» **Extracted data entries**:
____

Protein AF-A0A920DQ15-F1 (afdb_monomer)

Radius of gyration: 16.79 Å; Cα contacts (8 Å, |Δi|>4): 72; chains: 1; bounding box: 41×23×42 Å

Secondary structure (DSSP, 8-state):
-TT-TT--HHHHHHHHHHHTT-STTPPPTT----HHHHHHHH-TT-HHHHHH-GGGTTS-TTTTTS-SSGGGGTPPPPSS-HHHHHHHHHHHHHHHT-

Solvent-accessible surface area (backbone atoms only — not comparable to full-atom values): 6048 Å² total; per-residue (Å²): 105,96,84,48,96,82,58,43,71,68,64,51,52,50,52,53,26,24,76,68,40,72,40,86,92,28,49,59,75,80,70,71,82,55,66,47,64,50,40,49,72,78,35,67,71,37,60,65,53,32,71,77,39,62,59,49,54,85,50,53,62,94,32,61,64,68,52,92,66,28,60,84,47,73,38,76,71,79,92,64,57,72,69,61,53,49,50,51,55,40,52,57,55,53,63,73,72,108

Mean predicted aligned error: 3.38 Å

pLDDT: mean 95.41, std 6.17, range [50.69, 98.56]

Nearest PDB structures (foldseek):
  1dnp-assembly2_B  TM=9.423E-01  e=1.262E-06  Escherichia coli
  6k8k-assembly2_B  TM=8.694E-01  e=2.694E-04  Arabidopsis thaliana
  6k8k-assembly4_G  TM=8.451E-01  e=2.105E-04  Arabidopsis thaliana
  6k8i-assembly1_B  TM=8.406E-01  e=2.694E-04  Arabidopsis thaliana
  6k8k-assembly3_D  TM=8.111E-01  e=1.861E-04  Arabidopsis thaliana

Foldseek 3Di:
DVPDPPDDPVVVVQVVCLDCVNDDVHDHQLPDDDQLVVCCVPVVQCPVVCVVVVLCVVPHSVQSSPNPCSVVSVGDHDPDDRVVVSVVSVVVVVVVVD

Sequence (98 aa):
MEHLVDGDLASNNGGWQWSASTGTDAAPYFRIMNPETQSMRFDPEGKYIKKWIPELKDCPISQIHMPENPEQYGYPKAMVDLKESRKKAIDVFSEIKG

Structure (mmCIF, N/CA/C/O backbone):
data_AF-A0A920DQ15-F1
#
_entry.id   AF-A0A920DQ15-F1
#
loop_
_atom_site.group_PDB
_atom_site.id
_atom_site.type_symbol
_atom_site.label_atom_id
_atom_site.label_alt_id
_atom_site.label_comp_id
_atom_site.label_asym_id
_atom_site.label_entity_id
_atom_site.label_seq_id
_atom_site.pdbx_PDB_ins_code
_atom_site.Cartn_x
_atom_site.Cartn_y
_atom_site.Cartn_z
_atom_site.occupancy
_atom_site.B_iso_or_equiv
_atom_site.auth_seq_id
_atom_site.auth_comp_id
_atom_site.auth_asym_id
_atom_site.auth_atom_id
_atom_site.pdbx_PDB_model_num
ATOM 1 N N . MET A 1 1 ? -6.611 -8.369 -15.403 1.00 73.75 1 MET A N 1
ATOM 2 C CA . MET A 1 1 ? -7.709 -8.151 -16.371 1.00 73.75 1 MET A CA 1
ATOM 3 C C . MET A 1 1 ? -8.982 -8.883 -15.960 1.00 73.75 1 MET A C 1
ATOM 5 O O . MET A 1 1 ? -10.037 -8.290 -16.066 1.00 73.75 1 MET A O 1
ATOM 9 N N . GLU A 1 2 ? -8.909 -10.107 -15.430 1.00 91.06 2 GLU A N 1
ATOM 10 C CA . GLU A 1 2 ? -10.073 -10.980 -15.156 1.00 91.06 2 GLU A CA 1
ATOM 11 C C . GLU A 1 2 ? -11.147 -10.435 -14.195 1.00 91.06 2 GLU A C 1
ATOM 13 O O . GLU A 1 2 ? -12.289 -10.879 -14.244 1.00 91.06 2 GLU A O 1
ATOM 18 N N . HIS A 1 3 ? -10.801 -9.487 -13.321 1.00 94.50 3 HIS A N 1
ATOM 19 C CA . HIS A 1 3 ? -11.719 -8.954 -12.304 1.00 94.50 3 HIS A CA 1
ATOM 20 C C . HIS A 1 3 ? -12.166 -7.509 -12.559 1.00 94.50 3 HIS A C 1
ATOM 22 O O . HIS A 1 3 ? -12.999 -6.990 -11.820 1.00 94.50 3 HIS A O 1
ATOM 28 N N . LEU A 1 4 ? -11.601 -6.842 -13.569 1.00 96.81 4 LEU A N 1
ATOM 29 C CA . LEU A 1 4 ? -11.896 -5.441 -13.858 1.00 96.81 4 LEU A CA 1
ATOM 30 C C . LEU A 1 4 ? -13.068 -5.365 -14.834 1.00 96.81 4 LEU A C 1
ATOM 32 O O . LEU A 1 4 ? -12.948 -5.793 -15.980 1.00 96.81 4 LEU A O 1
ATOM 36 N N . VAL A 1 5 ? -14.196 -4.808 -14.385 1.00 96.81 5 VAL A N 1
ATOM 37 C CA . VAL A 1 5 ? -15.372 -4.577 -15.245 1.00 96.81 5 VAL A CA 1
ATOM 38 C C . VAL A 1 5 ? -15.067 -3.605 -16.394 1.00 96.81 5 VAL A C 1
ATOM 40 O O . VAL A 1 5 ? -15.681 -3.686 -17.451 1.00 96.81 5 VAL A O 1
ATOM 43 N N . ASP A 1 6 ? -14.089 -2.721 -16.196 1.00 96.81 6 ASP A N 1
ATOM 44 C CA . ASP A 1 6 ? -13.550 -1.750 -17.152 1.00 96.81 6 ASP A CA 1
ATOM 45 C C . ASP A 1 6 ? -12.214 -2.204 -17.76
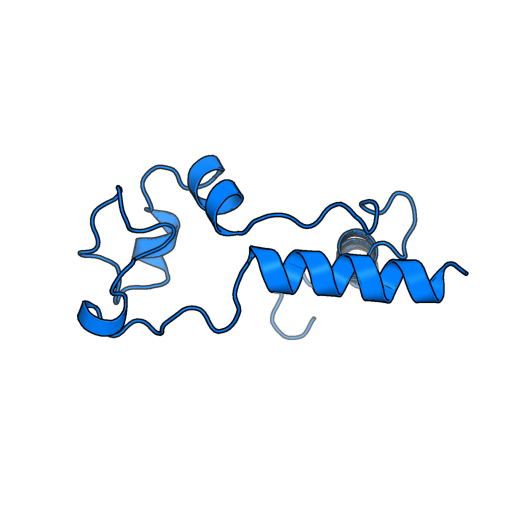9 1.00 96.81 6 ASP A C 1
ATOM 47 O O . ASP A 1 6 ? -11.445 -1.391 -18.281 1.00 96.81 6 ASP A O 1
ATOM 51 N N . GLY A 1 7 ? -11.920 -3.507 -17.709 1.00 95.25 7 GLY A N 1
ATOM 52 C CA . GLY A 1 7 ? -10.668 -4.072 -18.189 1.00 95.25 7 GLY A CA 1
ATOM 53 C C . GLY A 1 7 ? -10.414 -3.769 -19.667 1.00 95.25 7 GLY A C 1
ATOM 54 O O . GLY A 1 7 ? -11.033 -4.358 -20.549 1.00 95.25 7 GLY A O 1
ATOM 55 N N . ASP A 1 8 ? -9.428 -2.915 -19.923 1.00 97.44 8 ASP A N 1
ATOM 56 C CA . ASP A 1 8 ? -8.909 -2.583 -21.249 1.00 97.44 8 ASP A CA 1
ATOM 57 C C . ASP A 1 8 ? -7.399 -2.851 -21.310 1.00 97.44 8 ASP A C 1
ATOM 59 O O . ASP A 1 8 ? -6.660 -2.531 -20.375 1.00 97.44 8 ASP A O 1
ATOM 63 N N . LEU A 1 9 ? -6.924 -3.425 -22.420 1.00 96.75 9 LEU A N 1
ATOM 64 C CA . LEU A 1 9 ? -5.520 -3.805 -22.566 1.00 96.75 9 LEU A CA 1
ATOM 65 C C . LEU A 1 9 ? -4.598 -2.586 -22.512 1.00 96.75 9 LEU A C 1
ATOM 67 O O . LEU A 1 9 ? -3.594 -2.639 -21.804 1.00 96.75 9 LEU A O 1
ATOM 71 N N . ALA A 1 10 ? -4.917 -1.514 -23.241 1.00 96.75 10 ALA A N 1
ATOM 72 C CA . ALA A 1 10 ? -4.042 -0.349 -23.335 1.00 96.75 10 ALA A CA 1
ATOM 73 C C . ALA A 1 10 ? -3.931 0.362 -21.979 1.00 96.75 10 ALA A C 1
ATOM 75 O O . ALA A 1 10 ? -2.828 0.594 -21.481 1.00 96.75 10 ALA A O 1
ATOM 76 N N . SER A 1 11 ? -5.073 0.622 -21.346 1.00 96.94 11 SER A N 1
ATOM 77 C CA . SER A 1 11 ? -5.168 1.318 -20.062 1.00 96.94 11 SER A CA 1
ATOM 78 C C . SER A 1 11 ? -4.551 0.495 -18.931 1.00 96.94 11 SER A C 1
ATOM 80 O O . SER A 1 11 ? -3.742 1.011 -18.157 1.00 96.94 11 SER A O 1
ATOM 82 N N . ASN A 1 12 ? -4.851 -0.808 -18.863 1.00 97.25 12 ASN A N 1
ATOM 83 C CA . ASN A 1 12 ? -4.281 -1.682 -17.842 1.00 97.25 12 ASN A CA 1
ATOM 84 C C . ASN A 1 12 ? -2.770 -1.864 -18.058 1.00 97.25 12 ASN A C 1
ATOM 86 O O . ASN A 1 12 ? -2.002 -1.697 -17.115 1.00 97.25 12 ASN A O 1
ATOM 90 N N . ASN A 1 13 ? -2.312 -2.161 -19.281 1.00 97.56 13 ASN A N 1
ATOM 91 C CA . ASN A 1 13 ? -0.881 -2.321 -19.557 1.00 97.56 13 ASN A CA 1
ATOM 92 C C . ASN A 1 13 ? -0.095 -1.038 -19.249 1.00 97.56 13 ASN A C 1
ATOM 94 O O . ASN A 1 13 ? 0.926 -1.113 -18.566 1.00 97.56 13 ASN A O 1
ATOM 98 N N . GLY A 1 14 ? -0.604 0.124 -19.665 1.00 97.31 14 GLY A N 1
ATOM 99 C CA . GLY A 1 14 ? -0.011 1.420 -19.342 1.00 97.31 14 GLY A CA 1
ATOM 100 C C . GLY A 1 14 ? 0.074 1.666 -17.833 1.00 97.31 14 GLY A C 1
ATOM 101 O O . GLY A 1 14 ? 1.139 2.017 -17.334 1.00 97.31 14 GLY A O 1
ATOM 102 N N . GLY A 1 15 ? -1.002 1.403 -17.083 1.00 97.12 15 GLY A N 1
ATOM 103 C CA . GLY A 1 15 ? -1.018 1.550 -15.622 1.00 97.12 15 GLY A CA 1
ATOM 104 C C . GLY A 1 15 ? -0.023 0.633 -14.899 1.00 97.12 15 GLY A C 1
ATOM 105 O O . GLY A 1 15 ? 0.673 1.070 -13.974 1.00 97.12 15 GLY A O 1
ATOM 106 N N . TRP A 1 16 ? 0.105 -0.618 -15.353 1.00 97.75 16 TRP A N 1
ATOM 107 C CA . TRP A 1 16 ? 1.106 -1.556 -14.835 1.00 97.75 16 TRP A CA 1
ATOM 108 C C . TRP A 1 16 ? 2.533 -1.082 -15.126 1.00 97.75 16 TRP A C 1
ATOM 110 O O . TRP A 1 16 ? 3.357 -1.047 -14.212 1.00 97.75 16 TRP A O 1
ATOM 120 N N . GLN A 1 17 ? 2.824 -0.662 -16.360 1.00 97.94 17 GLN A N 1
ATOM 121 C CA . GLN A 1 17 ? 4.152 -0.158 -16.725 1.00 97.94 17 GLN A CA 1
ATOM 122 C C . GLN A 1 17 ? 4.505 1.156 -16.014 1.00 97.94 17 GLN A C 1
ATOM 124 O O . GLN A 1 17 ? 5.660 1.361 -15.632 1.00 97.94 17 GLN A O 1
ATOM 129 N N . TRP A 1 18 ? 3.521 2.036 -15.801 1.00 97.62 18 TRP A N 1
ATOM 130 C CA . TRP A 1 18 ? 3.703 3.281 -15.059 1.00 97.62 18 TRP A CA 1
ATOM 131 C C . TRP A 1 18 ? 4.090 3.014 -13.602 1.00 97.62 18 TRP A C 1
ATOM 133 O O . TRP A 1 18 ? 5.029 3.628 -13.092 1.00 97.62 18 TRP A O 1
ATOM 143 N N . SER A 1 19 ? 3.405 2.064 -12.956 1.00 96.88 19 SER A N 1
ATOM 144 C CA . SER A 1 19 ? 3.658 1.680 -11.560 1.00 96.88 19 SER A CA 1
ATOM 145 C C . SER A 1 19 ? 4.987 0.938 -11.387 1.00 96.88 19 SER A C 1
ATOM 147 O O . SER A 1 19 ? 5.638 1.085 -10.357 1.00 96.88 19 SER A O 1
ATOM 149 N N . ALA A 1 20 ? 5.397 0.159 -12.393 1.00 95.88 20 ALA A N 1
ATOM 150 C CA . ALA A 1 20 ? 6.640 -0.615 -12.398 1.00 95.88 20 ALA A CA 1
ATOM 151 C C . ALA A 1 20 ? 7.869 0.168 -12.896 1.00 95.88 20 ALA A C 1
ATOM 153 O O . ALA A 1 20 ? 8.960 -0.396 -12.960 1.00 95.88 20 ALA A O 1
ATOM 154 N N . SER A 1 21 ? 7.711 1.446 -13.257 1.00 95.88 21 SER A N 1
ATOM 155 C CA . SER A 1 21 ? 8.799 2.301 -13.757 1.00 95.88 21 SER A CA 1
ATOM 
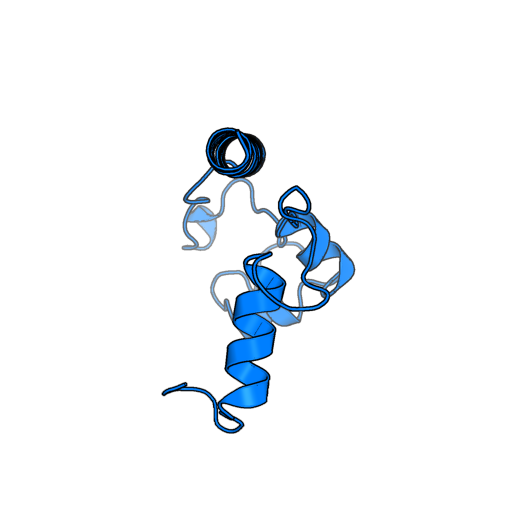156 C C . SER A 1 21 ? 9.418 1.865 -15.093 1.00 95.88 21 SER A C 1
ATOM 158 O O . SER A 1 21 ? 10.572 2.198 -15.364 1.00 95.88 21 SER A O 1
ATOM 160 N N . THR A 1 22 ? 8.678 1.137 -15.934 1.00 95.12 22 THR A N 1
ATOM 161 C CA . THR A 1 22 ? 9.186 0.566 -17.199 1.00 95.12 22 THR A CA 1
ATOM 162 C C . THR A 1 22 ? 8.574 1.169 -18.462 1.00 95.12 22 THR A C 1
ATOM 164 O O . THR A 1 22 ? 9.114 0.962 -19.546 1.00 95.12 22 THR A O 1
ATOM 167 N N . GLY A 1 23 ? 7.469 1.906 -18.339 1.00 93.56 23 GLY A N 1
ATOM 168 C CA . GLY A 1 23 ? 6.737 2.455 -19.484 1.00 93.56 23 GLY A CA 1
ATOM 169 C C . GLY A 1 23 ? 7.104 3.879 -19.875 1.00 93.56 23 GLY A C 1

____

» **TASK PROMPT**: Pull every line containing "backbone" from the entries above and copy it.

» **SOLUTION FOR THIS PROBLEM**:
Solvent-accessible surface area (backbone atoms only — not comparable to full-atom values): 6048 Å² total; per-residue (Å²): 105,96,84,48,96,82,58,43,71,68,64,51,52,50,52,53,26,24,76,68,40,72,40,86,92,28,49,59,75,80,70,71,82,55,66,47,64,50,40,49,72,78,35,67,71,37,60,65,53,32,71,77,39,62,59,49,54,85,50,53,62,94,32,61,64,68,52,92,66,28,60,84,47,73,38,76,71,79,92,64,57,72,69,61,53,49,50,51,55,40,52,57,55,53,63,73,72,108
Structure (mmCIF, N/CA/C/O backbone):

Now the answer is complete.